Мать и сын неслись рядом в пространствах сновидения, не имеющего никаких опознавательных знаков. Он старел на ее глазах. Он уже превратился в почти незнакомого шестидесятилетнего старика с сизой щетиной на все еще красивом удлиненном материнском лице с неизгладимыми отпечатками всех его заблуждений, может быть даже пороков. Две клячи тащили конку по несвойственным ей рельсам бездействующего электрического трамвая, увозя его в безнадежно обратном направлении, и под звуки серенады Брага, которые вытекали из-под виолончельного смычка как приторный фруктовый сироп, он с горечью понимал, что уже никакая сила не может его вернуть обратно. Вокруг него уже пахло лагерной дезинфекцией и сосновой смолой госпиталя, где он лежал на нарах один-одинешенек. В окнах, вделанных высоко под потолком и забранных решеткой, виднелось небо северной России, которая представлялась ему совсем чужой заповедной страной, виднелась хвойная зелень тайги.

На соломенном матраце возле него лежала коробочка детских акварельных красок, мензурка с бурой водой, кисточки и лист бумаги, где он начал и никак не мог закончить по-детски старательно вылизанный морской пейзаж с дачей на обрыве, маяком и большим облаком, как-то по-итальянски отраженным в воде. Дача была не вполне дописана, и сделать передний план у него не хватало сил. Он обливался потом.

Слабая попытка вернуть детство, юность, прошлое.

Он все время вспоминал мать, с которой они сначала неслись в незнакомом пространстве, а потом она вдруг пропала за остатками обрушенной кирпичной стены и больше уже не появлялась, хотя была где-то рядом, и он всюду ее искал, но всякий раз, когда чувствовал приближение к ней, его уносило в обратную сторону.

Иногда он видел ее вдалеке, недосягаемую, бегущую в город в стоптанных ботинках, с веревочной кошелкой с абрикосами, ее, бедную маму, могилу которой он так и не нашел, когда вернулся в родной город вместе с чужеземными войсками.

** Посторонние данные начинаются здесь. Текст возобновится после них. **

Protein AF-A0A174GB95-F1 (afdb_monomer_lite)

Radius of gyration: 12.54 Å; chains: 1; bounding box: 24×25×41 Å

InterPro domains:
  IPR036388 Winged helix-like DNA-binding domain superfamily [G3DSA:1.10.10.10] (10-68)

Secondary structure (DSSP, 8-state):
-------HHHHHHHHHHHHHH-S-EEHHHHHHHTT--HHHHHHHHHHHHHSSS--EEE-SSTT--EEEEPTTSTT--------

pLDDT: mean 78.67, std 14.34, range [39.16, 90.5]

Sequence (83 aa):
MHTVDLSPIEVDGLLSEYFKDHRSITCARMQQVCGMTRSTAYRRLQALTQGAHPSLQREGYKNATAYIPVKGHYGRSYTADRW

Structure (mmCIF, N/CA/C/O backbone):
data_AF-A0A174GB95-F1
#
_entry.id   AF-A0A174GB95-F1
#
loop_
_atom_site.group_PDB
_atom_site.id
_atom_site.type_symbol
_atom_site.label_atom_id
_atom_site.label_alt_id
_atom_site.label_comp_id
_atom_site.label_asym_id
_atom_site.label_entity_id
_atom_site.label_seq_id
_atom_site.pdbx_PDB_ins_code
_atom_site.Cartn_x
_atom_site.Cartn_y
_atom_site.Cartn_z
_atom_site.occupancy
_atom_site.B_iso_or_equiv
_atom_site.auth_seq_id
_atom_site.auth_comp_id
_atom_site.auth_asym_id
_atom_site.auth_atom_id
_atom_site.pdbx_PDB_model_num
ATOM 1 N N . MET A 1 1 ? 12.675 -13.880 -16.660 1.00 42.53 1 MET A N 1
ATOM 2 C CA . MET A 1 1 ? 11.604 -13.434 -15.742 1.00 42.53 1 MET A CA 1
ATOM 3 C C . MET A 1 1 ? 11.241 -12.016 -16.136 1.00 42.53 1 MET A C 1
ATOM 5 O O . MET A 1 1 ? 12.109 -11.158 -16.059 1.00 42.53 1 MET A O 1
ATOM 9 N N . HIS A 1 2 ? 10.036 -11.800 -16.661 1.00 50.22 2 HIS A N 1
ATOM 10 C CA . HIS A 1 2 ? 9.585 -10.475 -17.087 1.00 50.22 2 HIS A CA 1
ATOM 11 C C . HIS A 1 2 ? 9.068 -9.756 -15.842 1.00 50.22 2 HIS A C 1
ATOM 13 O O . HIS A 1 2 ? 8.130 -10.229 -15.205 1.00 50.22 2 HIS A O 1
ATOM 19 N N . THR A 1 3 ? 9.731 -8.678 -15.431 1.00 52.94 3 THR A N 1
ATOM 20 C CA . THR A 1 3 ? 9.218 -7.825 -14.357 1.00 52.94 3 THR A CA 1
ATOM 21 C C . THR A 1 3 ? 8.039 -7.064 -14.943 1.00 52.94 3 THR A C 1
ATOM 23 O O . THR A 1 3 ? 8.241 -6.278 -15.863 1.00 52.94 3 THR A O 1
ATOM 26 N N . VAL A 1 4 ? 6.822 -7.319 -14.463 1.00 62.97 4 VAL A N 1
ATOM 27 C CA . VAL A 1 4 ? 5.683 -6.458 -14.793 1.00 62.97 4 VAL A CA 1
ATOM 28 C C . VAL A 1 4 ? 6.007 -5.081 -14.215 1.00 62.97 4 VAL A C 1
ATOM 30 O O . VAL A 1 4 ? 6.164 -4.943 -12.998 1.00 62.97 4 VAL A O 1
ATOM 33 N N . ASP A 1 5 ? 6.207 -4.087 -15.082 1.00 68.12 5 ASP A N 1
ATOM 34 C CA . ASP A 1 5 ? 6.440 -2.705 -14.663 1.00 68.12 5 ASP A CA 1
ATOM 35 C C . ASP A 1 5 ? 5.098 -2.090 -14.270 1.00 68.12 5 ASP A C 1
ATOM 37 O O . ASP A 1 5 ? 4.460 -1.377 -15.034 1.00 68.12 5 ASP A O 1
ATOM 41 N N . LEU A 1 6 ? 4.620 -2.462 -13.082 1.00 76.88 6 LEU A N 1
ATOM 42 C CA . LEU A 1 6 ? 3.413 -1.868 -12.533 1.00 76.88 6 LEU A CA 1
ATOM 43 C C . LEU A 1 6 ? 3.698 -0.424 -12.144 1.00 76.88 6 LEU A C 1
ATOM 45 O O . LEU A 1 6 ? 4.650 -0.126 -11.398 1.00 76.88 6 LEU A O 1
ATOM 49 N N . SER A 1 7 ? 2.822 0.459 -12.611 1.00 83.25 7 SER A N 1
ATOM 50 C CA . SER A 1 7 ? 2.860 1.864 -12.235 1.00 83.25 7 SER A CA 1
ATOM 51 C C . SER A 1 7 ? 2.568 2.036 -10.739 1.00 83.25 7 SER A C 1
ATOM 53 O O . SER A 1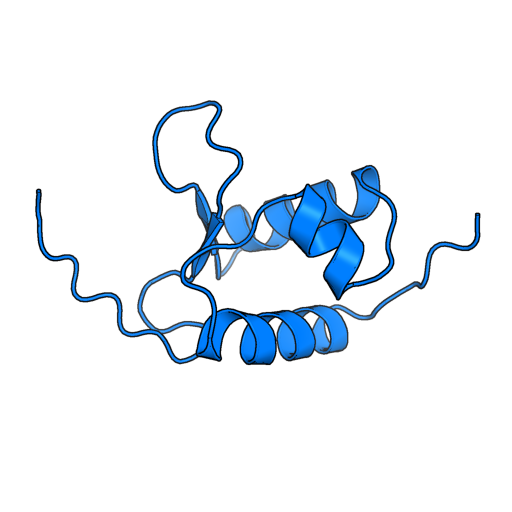 7 ? 1.891 1.202 -10.132 1.00 83.25 7 SER A O 1
ATOM 55 N N . PRO A 1 8 ? 3.035 3.132 -10.110 1.00 79.69 8 PRO A N 1
ATOM 56 C CA . PRO A 1 8 ? 2.753 3.410 -8.701 1.00 79.69 8 PRO A CA 1
ATOM 57 C C . PRO A 1 8 ? 1.254 3.369 -8.374 1.00 79.69 8 PRO A C 1
ATOM 59 O O . PRO A 1 8 ? 0.877 2.871 -7.322 1.00 79.69 8 PRO A O 1
ATOM 62 N N . ILE A 1 9 ? 0.421 3.838 -9.308 1.00 84.50 9 ILE A N 1
ATOM 63 C CA . ILE A 1 9 ? -1.042 3.880 -9.194 1.00 84.50 9 ILE A CA 1
ATOM 64 C C . ILE A 1 9 ? -1.646 2.470 -9.181 1.00 84.50 9 ILE A C 1
ATOM 66 O O . ILE A 1 9 ? -2.542 2.198 -8.391 1.00 84.50 9 ILE A O 1
ATOM 70 N N . GLU A 1 10 ? -1.150 1.557 -10.019 1.00 88.56 10 GLU A N 1
ATOM 71 C CA . GLU A 1 10 ? -1.645 0.174 -10.056 1.00 88.56 10 GLU A CA 1
ATOM 72 C C . GLU A 1 10 ? -1.286 -0.572 -8.775 1.00 88.56 10 GLU A C 1
ATOM 74 O O . GLU A 1 10 ? -2.122 -1.262 -8.197 1.00 88.56 10 GLU A O 1
ATOM 79 N N . VAL A 1 11 ? -0.050 -0.392 -8.298 1.00 87.44 11 VAL A N 1
ATOM 80 C CA . VAL A 1 11 ? 0.387 -0.944 -7.012 1.00 87.44 11 VAL A CA 1
ATOM 81 C C . VAL A 1 11 ? -0.484 -0.403 -5.879 1.00 87.44 11 VAL A C 1
ATOM 83 O O . VAL A 1 11 ? -0.916 -1.176 -5.030 1.00 87.44 11 VAL A O 1
ATOM 86 N N . ASP A 1 12 ? -0.773 0.897 -5.877 1.00 86.56 12 ASP A N 1
ATOM 87 C CA . ASP A 1 12 ? -1.632 1.519 -4.871 1.00 86.56 12 ASP A CA 1
ATOM 88 C C . ASP A 1 12 ? -3.067 0.972 -4.912 1.00 86.56 12 ASP A C 1
ATOM 90 O O . ASP A 1 12 ? -3.609 0.600 -3.874 1.00 86.56 12 ASP A O 1
ATOM 94 N N . GLY A 1 13 ? -3.647 0.815 -6.106 1.00 89.00 13 GLY A N 1
ATOM 95 C CA . GLY A 1 13 ? -4.970 0.216 -6.289 1.00 89.00 13 GLY A CA 1
ATOM 96 C C . GLY A 1 13 ? -5.038 -1.233 -5.799 1.00 89.00 13 GLY A C 1
ATOM 97 O O . GLY A 1 13 ? -5.958 -1.594 -5.065 1.00 89.00 13 GLY A O 1
ATOM 98 N N . LEU A 1 14 ? -4.030 -2.048 -6.127 1.00 90.12 14 LEU A N 1
ATOM 99 C CA . LEU A 1 14 ? -3.921 -3.429 -5.647 1.00 90.12 14 LEU A CA 1
ATOM 100 C C . LEU A 1 14 ? -3.790 -3.500 -4.123 1.00 90.12 14 LEU A C 1
ATOM 102 O O . LEU A 1 14 ? -4.402 -4.357 -3.487 1.00 90.12 14 LEU A O 1
ATOM 106 N N . LEU A 1 15 ? -2.999 -2.605 -3.528 1.00 87.94 15 LEU A N 1
ATOM 107 C CA . LEU A 1 15 ? -2.865 -2.505 -2.077 1.00 87.94 15 LEU A CA 1
ATOM 108 C C . LEU A 1 15 ? -4.173 -2.061 -1.426 1.00 87.94 15 LEU A C 1
ATOM 110 O O . LEU A 1 15 ? -4.567 -2.645 -0.422 1.00 87.94 15 LEU A O 1
ATOM 114 N N . SER A 1 16 ? -4.860 -1.082 -2.010 1.00 87.50 16 SER A N 1
ATOM 115 C CA . SER A 1 16 ? -6.154 -0.594 -1.535 1.00 87.50 16 SER A CA 1
ATOM 116 C C . SER A 1 16 ? -7.188 -1.716 -1.483 1.00 87.50 16 SER A C 1
ATOM 118 O O . SER A 1 16 ? -7.802 -1.924 -0.440 1.00 87.50 16 SER A O 1
ATOM 1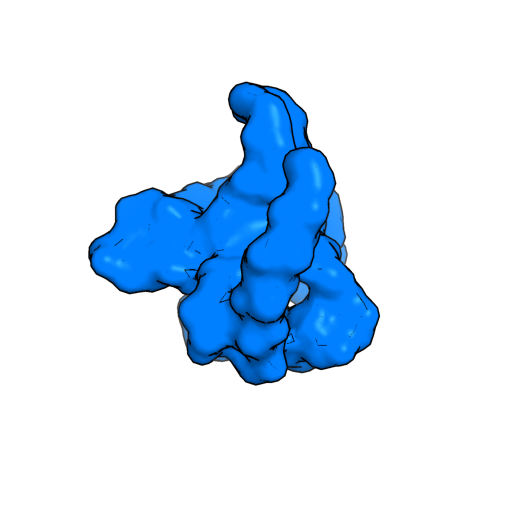20 N N . GLU A 1 17 ? -7.310 -2.511 -2.551 1.00 89.62 17 GLU A N 1
ATOM 121 C CA . GLU A 1 17 ? -8.169 -3.702 -2.562 1.00 89.62 17 GLU A CA 1
ATOM 122 C C . GLU A 1 17 ? -7.717 -4.747 -1.536 1.00 89.62 17 GLU A C 1
ATOM 124 O O . GLU A 1 17 ? -8.528 -5.255 -0.762 1.00 89.62 17 GLU A O 1
ATOM 129 N N . TYR A 1 18 ? -6.417 -5.044 -1.475 1.00 89.50 18 TYR A N 1
ATOM 130 C CA . TYR A 1 18 ? -5.873 -6.045 -0.559 1.00 89.50 18 TYR A CA 1
ATOM 131 C C . TYR A 1 18 ? -6.133 -5.690 0.914 1.00 89.50 18 TYR A C 1
ATOM 133 O O . TYR A 1 18 ? -6.542 -6.548 1.701 1.00 89.50 18 TYR A O 1
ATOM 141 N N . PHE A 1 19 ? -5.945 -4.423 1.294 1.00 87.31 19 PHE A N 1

«Ночь» из «Аиды», свернутая в рулон, тряслась по исковерканным дорогам войны в неуклюжем, тягостно-сером немецком грузовике с брезентовым верхом. Лунный свет, разлившийся по таинственным водам Нила, казался ему тем самым лунным светом, которым он любовался в юности с обрыва возле Люстдорфа. Очень яркая полуночная луна сияла серебряными озерами по голубым айвазовским просторам. Но только вместо силуэта маяка чернели силуэты финиковых пальм и две далекие пирамиды – одна побольше, другая поменьше.

Начальство относилось к нему неплохо. Будучи много лет театральным художником в эмиграции, он научился хорошо писать декорации и теперь оформлял спектакли лагерной самодеятельности.

Он часто вспоминал о боге, в которого опять верил, горячо, как в детстве. У него на груди, под бязевой рубахой на тесемочке, висел образок его ангела-хранителя. Он молился на этот овальный эмалевый образок и со слезами на потухших глазах целовал его. Он был уверен, что это бог карает его за грехи, и со смирением принимал божий гнев.